Atomic force microscopy (AFM) of liposome
For 3D visualization of synthesized liposomes (reconstructed membrane), AFM was performed by Agilent (5500). Samples of liposomes were prepared by spreading liposome suspension over a glass slide (1 × 1 cm2) with the help of a spin coater and dried from the air (65% humidity) for two hours. All the images were obtained with non-contact mode using a triangular cantilever which was 100 nm long and had a spring constant of 0.03 N/m. The characterization was performed with a scan angle of 90° and a 70% approach31.
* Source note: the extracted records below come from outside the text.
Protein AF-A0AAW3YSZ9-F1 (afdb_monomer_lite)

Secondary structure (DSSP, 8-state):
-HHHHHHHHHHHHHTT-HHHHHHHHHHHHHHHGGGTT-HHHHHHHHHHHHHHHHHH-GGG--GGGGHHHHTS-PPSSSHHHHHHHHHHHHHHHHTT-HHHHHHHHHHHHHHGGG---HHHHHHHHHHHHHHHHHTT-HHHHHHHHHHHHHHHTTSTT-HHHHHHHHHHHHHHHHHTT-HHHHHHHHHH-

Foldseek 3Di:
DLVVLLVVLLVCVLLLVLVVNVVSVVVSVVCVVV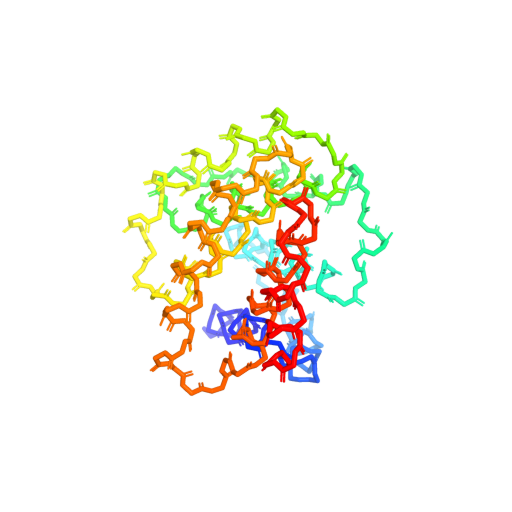VVVDLLSVLSVLLSVLSNCCSPPVVPQEPCSCVVNVPGDQDPQAPSLLSNLLSQLLSCLSHVVLVSNVVSLVSNVVSCVRPPDVSVVLVSLQSVLSSCVSVVNLVSSLVSLVSSLVSLVVDPSNQVVNLVSLQSNLVSCVSVVVNVSSVVSNVSD

Organism: NCBI:txid290112

InterPro domains:
  IPR011990 Tetratricopeptide-like helical domain superfamily [G3DSA:1.25.40.10] (1-189)
  IPR011990 Tetratricopeptide-like helical domain superfamily [SSF48452] (77-189)

pLDDT: mean 95.24, std 5.62, range [70.0, 98.81]

Sequence (189 aa):
QITKLLNDWYQSMLKQQLVKAKQLKEYIDSEINNVKENQNLLLYYSLLDFRYKALTDWVSINENSFDEMDNFTTPADDFLAYYYHFFKAFHSTLTSNYTEASEHYEKAKKLLIHIPDPIEHAEFNYRMGYFYYQIYKQVIALDYIKLAKEEFSKHEGYEINVALCDNFIGLCCIDLKHFELAEESFNKA

Structure (mmCIF, N/CA/C/O backbone):
data_AF-A0AAW3YSZ9-F1
#
_entry.id   AF-A0AAW3YSZ9-F1
#
loop_
_atom_site.group_PDB
_atom_site.id
_atom_site.type_symbol
_atom_site.label_atom_id
_atom_site.label_alt_id
_atom_site.label_comp_id
_atom_site.label_asym_id
_atom_site.label_entity_id
_atom_site.label_seq_id
_atom_site.pdbx_PDB_ins_code
_atom_site.Cartn_x
_atom_site.Cartn_y
_atom_site.Cartn_z
_atom_site.occupancy
_atom_site.B_iso_or_equiv
_atom_site.auth_seq_id
_atom_site.auth_comp_id
_atom_site.auth_asym_id
_atom_site.auth_atom_id
_atom_site.pdbx_PDB_model_num
ATOM 1 N N . GLN A 1 1 ? -17.032 -5.053 18.329 1.00 78.56 1 GLN A N 1
ATOM 2 C CA . GLN A 1 1 ? -17.983 -4.890 17.207 1.00 78.56 1 GLN A CA 1
ATOM 3 C C . GLN A 1 1 ? -17.439 -3.900 16.180 1.00 78.56 1 GLN A C 1
ATOM 5 O O . GLN A 1 1 ? -17.225 -4.308 15.048 1.00 78.56 1 GLN A O 1
ATOM 10 N N . ILE A 1 2 ? -17.073 -2.677 16.585 1.00 88.56 2 ILE A N 1
ATOM 11 C CA . ILE A 1 2 ? -16.467 -1.670 15.693 1.00 88.56 2 ILE A CA 1
ATOM 12 C C . ILE A 1 2 ? -15.083 -2.042 15.132 1.00 88.56 2 ILE A C 1
ATOM 14 O O . ILE A 1 2 ? -14.843 -1.857 13.949 1.00 88.56 2 ILE A O 1
ATOM 18 N N . THR A 1 3 ? -14.209 -2.688 15.912 1.00 89.94 3 THR A N 1
ATOM 19 C CA . THR A 1 3 ? -12.902 -3.167 15.414 1.00 89.94 3 THR A CA 1
ATOM 20 C C . THR A 1 3 ? -13.035 -4.132 14.235 1.00 89.94 3 THR A C 1
ATOM 22 O O . THR A 1 3 ? -12.250 -4.075 13.297 1.00 89.94 3 THR A O 1
ATOM 25 N N . LYS A 1 4 ? -14.058 -4.999 14.249 1.00 92.94 4 LYS A N 1
ATOM 26 C CA . LYS A 1 4 ? -14.327 -5.904 13.127 1.00 92.94 4 LYS A CA 1
ATOM 27 C C . LYS A 1 4 ? -14.748 -5.121 11.882 1.00 92.94 4 LYS A C 1
ATOM 29 O O . LYS A 1 4 ? -14.263 -5.427 10.806 1.00 92.94 4 LYS A O 1
ATOM 34 N N . LEU A 1 5 ? -15.585 -4.095 12.041 1.00 95.06 5 LEU A N 1
ATOM 35 C CA . LEU A 1 5 ? -15.998 -3.227 10.935 1.00 95.06 5 LEU A CA 1
ATOM 36 C C . LEU A 1 5 ? -14.811 -2.472 10.330 1.00 95.06 5 LEU A C 1
ATOM 38 O O . LEU A 1 5 ? -14.706 -2.418 9.113 1.00 95.06 5 LEU A O 1
ATOM 42 N N . LEU A 1 6 ? -13.896 -1.957 11.158 1.00 95.94 6 LEU A N 1
ATOM 43 C CA . LEU A 1 6 ? -12.654 -1.332 10.686 1.00 95.94 6 LEU A CA 1
ATOM 44 C C . LEU A 1 6 ? -11.790 -2.323 9.893 1.00 95.94 6 LEU A C 1
ATOM 46 O O . LEU A 1 6 ? -11.322 -1.994 8.809 1.00 95.94 6 LEU A O 1
ATOM 50 N N . ASN A 1 7 ? -11.642 -3.557 10.383 1.00 95.75 7 ASN A N 1
ATOM 51 C CA . ASN A 1 7 ? -10.915 -4.600 9.658 1.00 95.75 7 ASN A CA 1
ATOM 52 C C . ASN A 1 7 ? -11.603 -4.957 8.331 1.00 95.75 7 ASN A C 1
ATOM 54 O O . ASN A 1 7 ? -10.939 -5.031 7.303 1.00 95.75 7 ASN A O 1
ATOM 58 N N . ASP A 1 8 ? -12.926 -5.135 8.329 1.00 97.25 8 ASP A N 1
ATOM 59 C CA . ASP A 1 8 ? -13.704 -5.431 7.119 1.00 97.25 8 ASP A CA 1
ATOM 60 C C . ASP A 1 8 ? -13.614 -4.277 6.102 1.00 97.25 8 ASP A C 1
ATOM 62 O O . ASP A 1 8 ? -13.545 -4.504 4.889 1.00 97.25 8 ASP A O 1
ATOM 66 N N . TRP A 1 9 ? -13.580 -3.035 6.594 1.00 98.31 9 TRP A N 1
ATOM 67 C CA . TRP A 1 9 ? -13.387 -1.837 5.786 1.00 98.31 9 TRP A CA 1
ATOM 68 C C . TRP A 1 9 ? -12.006 -1.824 5.150 1.00 98.31 9 TRP A C 1
ATOM 70 O O . TRP A 1 9 ? -11.906 -1.713 3.927 1.00 98.31 9 TRP A O 1
ATOM 80 N N . TYR A 1 10 ? -10.954 -2.040 5.935 1.00 98.31 10 TYR A N 1
ATOM 81 C CA . TYR A 1 10 ? -9.599 -2.100 5.407 1.00 98.31 10 TYR A CA 1
ATOM 82 C C . TYR A 1 10 ? -9.421 -3.229 4.385 1.00 98.31 10 TYR A C 1
ATOM 84 O O . TYR A 1 10 ? -8.918 -3.000 3.289 1.00 98.31 10 TYR A O 1
ATOM 92 N N . GLN A 1 11 ? -9.957 -4.419 4.660 1.00 97.62 11 GLN A N 1
ATOM 93 C CA . GLN A 1 11 ? -9.931 -5.537 3.713 1.00 97.62 11 GLN A CA 1
ATOM 94 C C . GLN A 1 11 ? -10.643 -5.209 2.393 1.00 97.62 11 GLN A C 1
ATOM 96 O O . GLN A 1 11 ? -10.181 -5.599 1.320 1.00 97.62 11 GLN A O 1
ATOM 101 N N . SER A 1 12 ? -11.739 -4.444 2.432 1.00 98.31 12 SER A N 1
ATOM 102 C CA . SER A 1 12 ? -12.384 -3.972 1.201 1.00 98.31 12 SER A CA 1
ATOM 103 C C . SER A 1 12 ? -11.509 -2.993 0.404 1.00 98.31 12 SER A C 1
ATOM 105 O O . SER A 1 12 ? -11.546 -3.026 -0.826 1.00 98.31 12 SER A O 1
ATOM 107 N N . MET A 1 13 ? -10.681 -2.179 1.073 1.00 98.50 13 MET A N 1
ATOM 108 C CA . MET A 1 13 ? -9.690 -1.316 0.413 1.00 98.50 13 MET A CA 1
ATOM 109 C C . MET A 1 13 ? -8.566 -2.131 -0.225 1.00 98.50 13 MET A C 1
ATOM 111 O O . MET A 1 13 ? -8.191 -1.853 -1.362 1.00 98.50 13 MET A O 1
ATOM 115 N N . LEU A 1 14 ? -8.047 -3.139 0.486 1.00 97.88 14 LEU A N 1
ATOM 116 C CA . LEU A 1 14 ? -6.994 -4.025 -0.018 1.00 97.88 14 LEU A CA 1
ATOM 117 C C . LEU A 1 14 ? -7.442 -4.765 -1.281 1.00 97.88 14 LEU A C 1
ATOM 119 O O . LEU A 1 14 ? -6.671 -4.857 -2.230 1.00 97.88 14 LEU A O 1
ATOM 123 N N . LYS A 1 15 ? -8.706 -5.206 -1.329 1.00 97.50 15 LYS A N 1
ATOM 124 C CA . LYS A 1 15 ? -9.337 -5.830 -2.509 1.00 97.50 15 LYS A CA 1
ATOM 125 C C . LYS A 1 15 ? -9.801 -4.843 -3.588 1.00 97.50 15 LYS A C 1
ATOM 127 O O . LYS A 1 15 ? -10.479 -5.249 -4.527 1.00 97.50 15 LYS A O 1
ATOM 132 N N . GLN A 1 16 ? -9.525 -3.545 -3.443 1.00 97.19 16 GLN A N 1
ATOM 133 C CA . GLN A 1 16 ? -9.941 -2.508 -4.402 1.00 97.19 16 GLN A CA 1
ATOM 134 C C . GLN A 1 16 ? -11.475 -2.406 -4.590 1.00 97.19 16 GLN A C 1
ATOM 136 O O . GLN A 1 16 ? -11.971 -1.916 -5.604 1.00 97.19 16 GLN A O 1
ATOM 141 N N . GLN A 1 17 ? -12.268 -2.837 -3.603 1.00 97.56 17 GLN A N 1
ATOM 142 C CA . GLN A 1 17 ? -13.735 -2.858 -3.664 1.00 97.56 17 GLN A CA 1
ATOM 143 C C . GLN A 1 17 ? -14.328 -1.491 -3.287 1.00 97.56 17 GLN A C 1
ATOM 145 O O . GLN A 1 17 ? -14.978 -1.353 -2.251 1.00 97.56 17 GLN A O 1
ATOM 150 N N . LEU A 1 18 ? -14.130 -0.474 -4.134 1.00 96.69 18 LEU A N 1
ATOM 151 C CA . LEU A 1 18 ? -14.446 0.934 -3.825 1.00 96.69 18 LEU A CA 1
ATOM 152 C C . LEU A 1 18 ? -15.889 1.169 -3.352 1.00 96.69 18 LEU A C 1
ATOM 154 O O . LEU A 1 18 ? -16.115 1.904 -2.394 1.00 96.69 18 LEU A O 1
ATOM 158 N N . VAL A 1 19 ? -16.873 0.518 -3.984 1.00 97.56 19 VAL A N 1
ATOM 159 C CA . VAL A 1 19 ? -18.292 0.650 -3.600 1.00 97.56 19 VAL A CA 1
ATOM 160 C C . VAL A 1 19 ? -18.526 0.140 -2.177 1.00 97.56 19 VAL A C 1
ATOM 162 O O . VAL A 1 19 ? -19.162 0.817 -1.373 1.00 97.56 19 VAL A O 1
ATOM 165 N N . LYS A 1 20 ? -17.974 -1.032 -1.847 1.00 97.81 20 LYS A N 1
ATOM 166 C CA . LYS A 1 20 ? -18.093 -1.628 -0.513 1.00 97.81 20 LYS A CA 1
ATOM 167 C C . LYS A 1 20 ? -17.324 -0.813 0.525 1.00 97.81 20 LYS A C 1
ATOM 169 O O . LYS A 1 20 ? -17.843 -0.577 1.612 1.00 97.81 20 LYS A O 1
ATOM 174 N N . ALA A 1 21 ? -16.125 -0.346 0.178 1.00 98.19 21 ALA A N 1
ATOM 175 C CA . ALA A 1 21 ? -15.317 0.504 1.043 1.00 98.19 21 ALA A CA 1
ATOM 176 C C . ALA A 1 21 ? -16.048 1.808 1.390 1.00 98.19 21 ALA A C 1
ATOM 178 O O . ALA A 1 21 ? -16.064 2.209 2.551 1.00 98.19 21 ALA A O 1
ATOM 179 N N . LYS A 1 22 ? -16.723 2.426 0.414 1.00 98.12 22 LYS A N 1
ATOM 180 C CA . LYS A 1 22 ? -17.553 3.613 0.639 1.00 98.12 22 LYS A CA 1
ATOM 181 C C . LYS A 1 22 ? -18.730 3.330 1.578 1.00 98.12 22 LYS A C 1
ATOM 183 O O . LYS A 1 22 ? -18.931 4.073 2.531 1.00 98.12 22 LYS A O 1
ATOM 188 N N . GLN A 1 23 ? -19.474 2.247 1.344 1.00 97.69 23 GLN A N 1
ATOM 189 C CA . GLN A 1 23 ? -20.610 1.862 2.195 1.00 97.69 23 GLN A CA 1
ATOM 190 C C . GLN A 1 23 ? -20.183 1.591 3.645 1.00 97.69 23 GLN A C 1
ATOM 192 O O . GLN A 1 23 ? -20.854 2.018 4.583 1.00 97.69 23 GLN A O 1
ATOM 197 N N . LEU A 1 24 ? -19.057 0.894 3.837 1.00 97.75 24 LEU A N 1
ATOM 198 C CA . LEU A 1 24 ? -18.508 0.633 5.167 1.00 97.75 24 LEU A CA 1
ATOM 199 C C . LEU A 1 24 ? -18.044 1.922 5.845 1.00 97.75 24 LEU A C 1
ATOM 201 O O . LEU A 1 24 ? -18.331 2.091 7.026 1.00 97.75 24 LEU A O 1
ATOM 205 N N . LYS A 1 25 ? -17.406 2.842 5.108 1.00 97.19 25 LYS A N 1
ATOM 206 C CA . LYS A 1 25 ? -17.036 4.159 5.636 1.00 97.19 25 LYS A CA 1
ATOM 207 C C . LYS A 1 25 ? -18.255 4.914 6.166 1.00 97.19 25 LYS A C 1
ATOM 209 O O . LYS A 1 25 ? -18.253 5.316 7.321 1.00 97.19 25 LYS A O 1
ATOM 214 N N . GLU A 1 26 ? -19.303 5.065 5.355 1.00 95.81 26 GLU A N 1
ATOM 215 C CA . GLU A 1 26 ? -20.519 5.803 5.740 1.00 95.81 26 GLU A CA 1
ATOM 216 C C . GLU A 1 26 ? -21.145 5.250 7.032 1.00 95.81 26 GLU A C 1
ATOM 218 O O . GLU A 1 26 ? -21.575 6.013 7.896 1.00 95.81 26 GLU A O 1
ATOM 223 N N . TYR A 1 27 ? -21.145 3.924 7.192 1.00 94.50 27 TYR A N 1
ATOM 224 C CA . TYR A 1 27 ? -21.634 3.265 8.401 1.00 94.50 27 TYR A CA 1
ATOM 225 C C . TYR A 1 27 ? -20.693 3.425 9.607 1.00 94.50 27 TYR A C 1
ATOM 227 O O . TYR A 1 27 ? -21.142 3.642 10.731 1.00 94.50 27 TYR A O 1
ATOM 235 N N . ILE A 1 28 ? -19.378 3.327 9.406 1.00 95.00 28 ILE A N 1
ATOM 236 C CA . ILE A 1 28 ? -18.398 3.515 10.484 1.00 95.00 28 ILE A CA 1
ATOM 237 C C . ILE A 1 28 ? -18.447 4.957 10.997 1.00 95.00 28 ILE A C 1
ATOM 239 O O . ILE A 1 28 ? -18.470 5.156 12.210 1.00 95.00 28 ILE A O 1
ATOM 243 N N . ASP A 1 29 ? -18.548 5.945 10.107 1.00 93.62 29 ASP A N 1
ATOM 244 C CA . ASP A 1 29 ? -18.622 7.366 10.457 1.00 93.62 29 ASP A CA 1
ATOM 245 C C . ASP A 1 29 ? -19.858 7.679 11.333 1.00 93.62 29 ASP A C 1
ATOM 247 O O . ASP A 1 29 ? -19.789 8.534 12.223 1.00 93.62 29 ASP A O 1
ATOM 251 N N . SER A 1 30 ? -20.980 6.961 11.151 1.00 90.06 30 SER A N 1
ATOM 252 C CA . SER A 1 30 ? -22.160 7.116 12.018 1.00 90.06 30 SER A CA 1
ATOM 253 C C . SER A 1 30 ? -21.978 6.515 13.416 1.00 90.06 30 SER A C 1
ATOM 255 O O . SER A 1 30 ? -22.586 6.996 14.371 1.00 90.06 30 SER A O 1
ATOM 257 N N . GLU A 1 31 ? -21.116 5.507 13.564 1.00 87.06 31 GLU A N 1
ATOM 258 C CA . GLU A 1 31 ? -20.900 4.786 14.826 1.00 87.06 31 GLU A CA 1
ATOM 259 C C . GLU A 1 31 ? -19.678 5.286 15.615 1.00 87.06 31 GLU A C 1
ATOM 261 O O . GLU A 1 31 ? -19.654 5.199 16.846 1.00 87.06 31 GLU A O 1
ATOM 266 N N . ILE A 1 32 ? -18.658 5.833 14.942 1.00 82.44 32 ILE A N 1
ATOM 267 C CA . ILE A 1 32 ? -17.350 6.152 15.543 1.00 82.44 32 ILE A CA 1
ATOM 268 C C . ILE A 1 32 ? -17.446 7.213 16.645 1.00 82.44 32 ILE A C 1
ATOM 270 O O . ILE A 1 32 ? -16.703 7.173 17.629 1.00 82.44 32 ILE A O 1
ATOM 274 N N . ASN A 1 33 ? -18.427 8.118 16.545 1.00 77.62 33 ASN A N 1
ATOM 275 C CA . ASN A 1 33 ? -18.681 9.140 17.558 1.00 77.62 33 ASN A CA 1
ATOM 276 C C . ASN A 1 33 ? -19.033 8.557 18.936 1.00 77.62 33 ASN A C 1
ATOM 278 O O . ASN A 1 33 ? -18.792 9.220 19.945 1.00 77.62 33 ASN A O 1
ATOM 282 N N . ASN A 1 34 ? -19.539 7.323 18.985 1.00 74.44 34 ASN A N 1
ATOM 283 C CA . ASN A 1 34 ? -19.921 6.641 20.219 1.00 74.44 34 ASN A CA 1
ATOM 284 C C . ASN A 1 34 ? -18.735 5.956 20.923 1.00 74.44 34 ASN A C 1
ATOM 286 O O . ASN A 1 34 ? -18.915 5.390 21.998 1.00 74.44 34 ASN A O 1
ATOM 290 N N . VAL A 1 35 ? -17.528 5.983 20.336 1.00 70.56 35 VAL A N 1
ATOM 291 C CA . VAL A 1 35 ? -16.352 5.233 20.828 1.00 70.56 35 VAL A CA 1
ATOM 292 C C . VAL A 1 35 ? -15.118 6.129 21.034 1.00 70.56 35 VAL A C 1
ATOM 294 O O . VAL A 1 35 ? -13.991 5.647 21.149 1.00 70.56 35 VAL A O 1
ATOM 297 N N . LYS A 1 36 ? -15.340 7.448 21.138 1.00 70.00 36 LYS A N 1
ATOM 298 C CA . LYS A 1 36 ? -14.312 8.506 21.227 1.00 70.00 36 LYS A CA 1
ATOM 299 C C . LYS A 1 36 ? -13.330 8.387 22.395 1.00 70.00 36 LYS A C 1
ATOM 301 O O . LYS A 1 36 ? -12.265 8.991 22.360 1.00 70.00 36 LYS A O 1
ATOM 306 N N . GLU A 1 37 ? -13.663 7.637 23.437 1.00 79.69 37 GLU A N 1
ATOM 307 C CA . GLU A 1 37 ? -12.785 7.501 24.604 1.00 79.69 37 GLU A CA 1
ATOM 308 C C . GLU A 1 37 ? -11.600 6.555 24.343 1.00 79.69 37 GLU A C 1
ATOM 310 O O . GLU A 1 37 ? -10.577 6.641 25.023 1.00 79.69 37 GLU A O 1
ATOM 315 N N . ASN A 1 38 ? -11.691 5.679 23.334 1.00 87.69 38 ASN A N 1
ATOM 316 C CA . ASN A 1 38 ? -10.625 4.735 23.017 1.00 87.69 38 ASN A CA 1
ATOM 317 C C . ASN A 1 38 ? -9.640 5.322 21.994 1.00 87.69 38 ASN A C 1
ATOM 319 O O . ASN A 1 38 ? -9.864 5.254 20.786 1.00 87.69 38 ASN A O 1
ATOM 323 N N . GLN A 1 39 ? -8.517 5.845 22.491 1.00 88.00 39 GLN A N 1
ATOM 324 C CA . GLN A 1 39 ? -7.469 6.465 21.671 1.00 88.00 39 GLN A CA 1
ATOM 325 C C . GLN A 1 39 ? -6.866 5.516 20.624 1.00 88.00 39 GLN A C 1
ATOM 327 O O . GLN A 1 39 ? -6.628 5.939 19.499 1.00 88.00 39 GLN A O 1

Particle size analysis of liposome
The particle size of the liposome was measured at a constant temperature (25 °C ± 2°) using Microtrac, Inc. (Montgomeryville PA 18,936 USA) which uses a 52-detector array. The pump speed, stirrer speed, and ultrasonic level were set at 2000 rpm, 800 rpm, and 100% respectively. Particle size was calculated on a volume basis using the Mie theory and Malvern proprietary software FLEX (version 11.0.0.4). Analysis settings used were the General-Purpose Model with the Irregular Shape Mode. The particle refractive index and particle absorption index used were 1.52 and 0.01 respectively and were the same for both red and blue lasers. The refractive index of the Tris–Hcl buffer used as the dispersant was 1.34–1.3532.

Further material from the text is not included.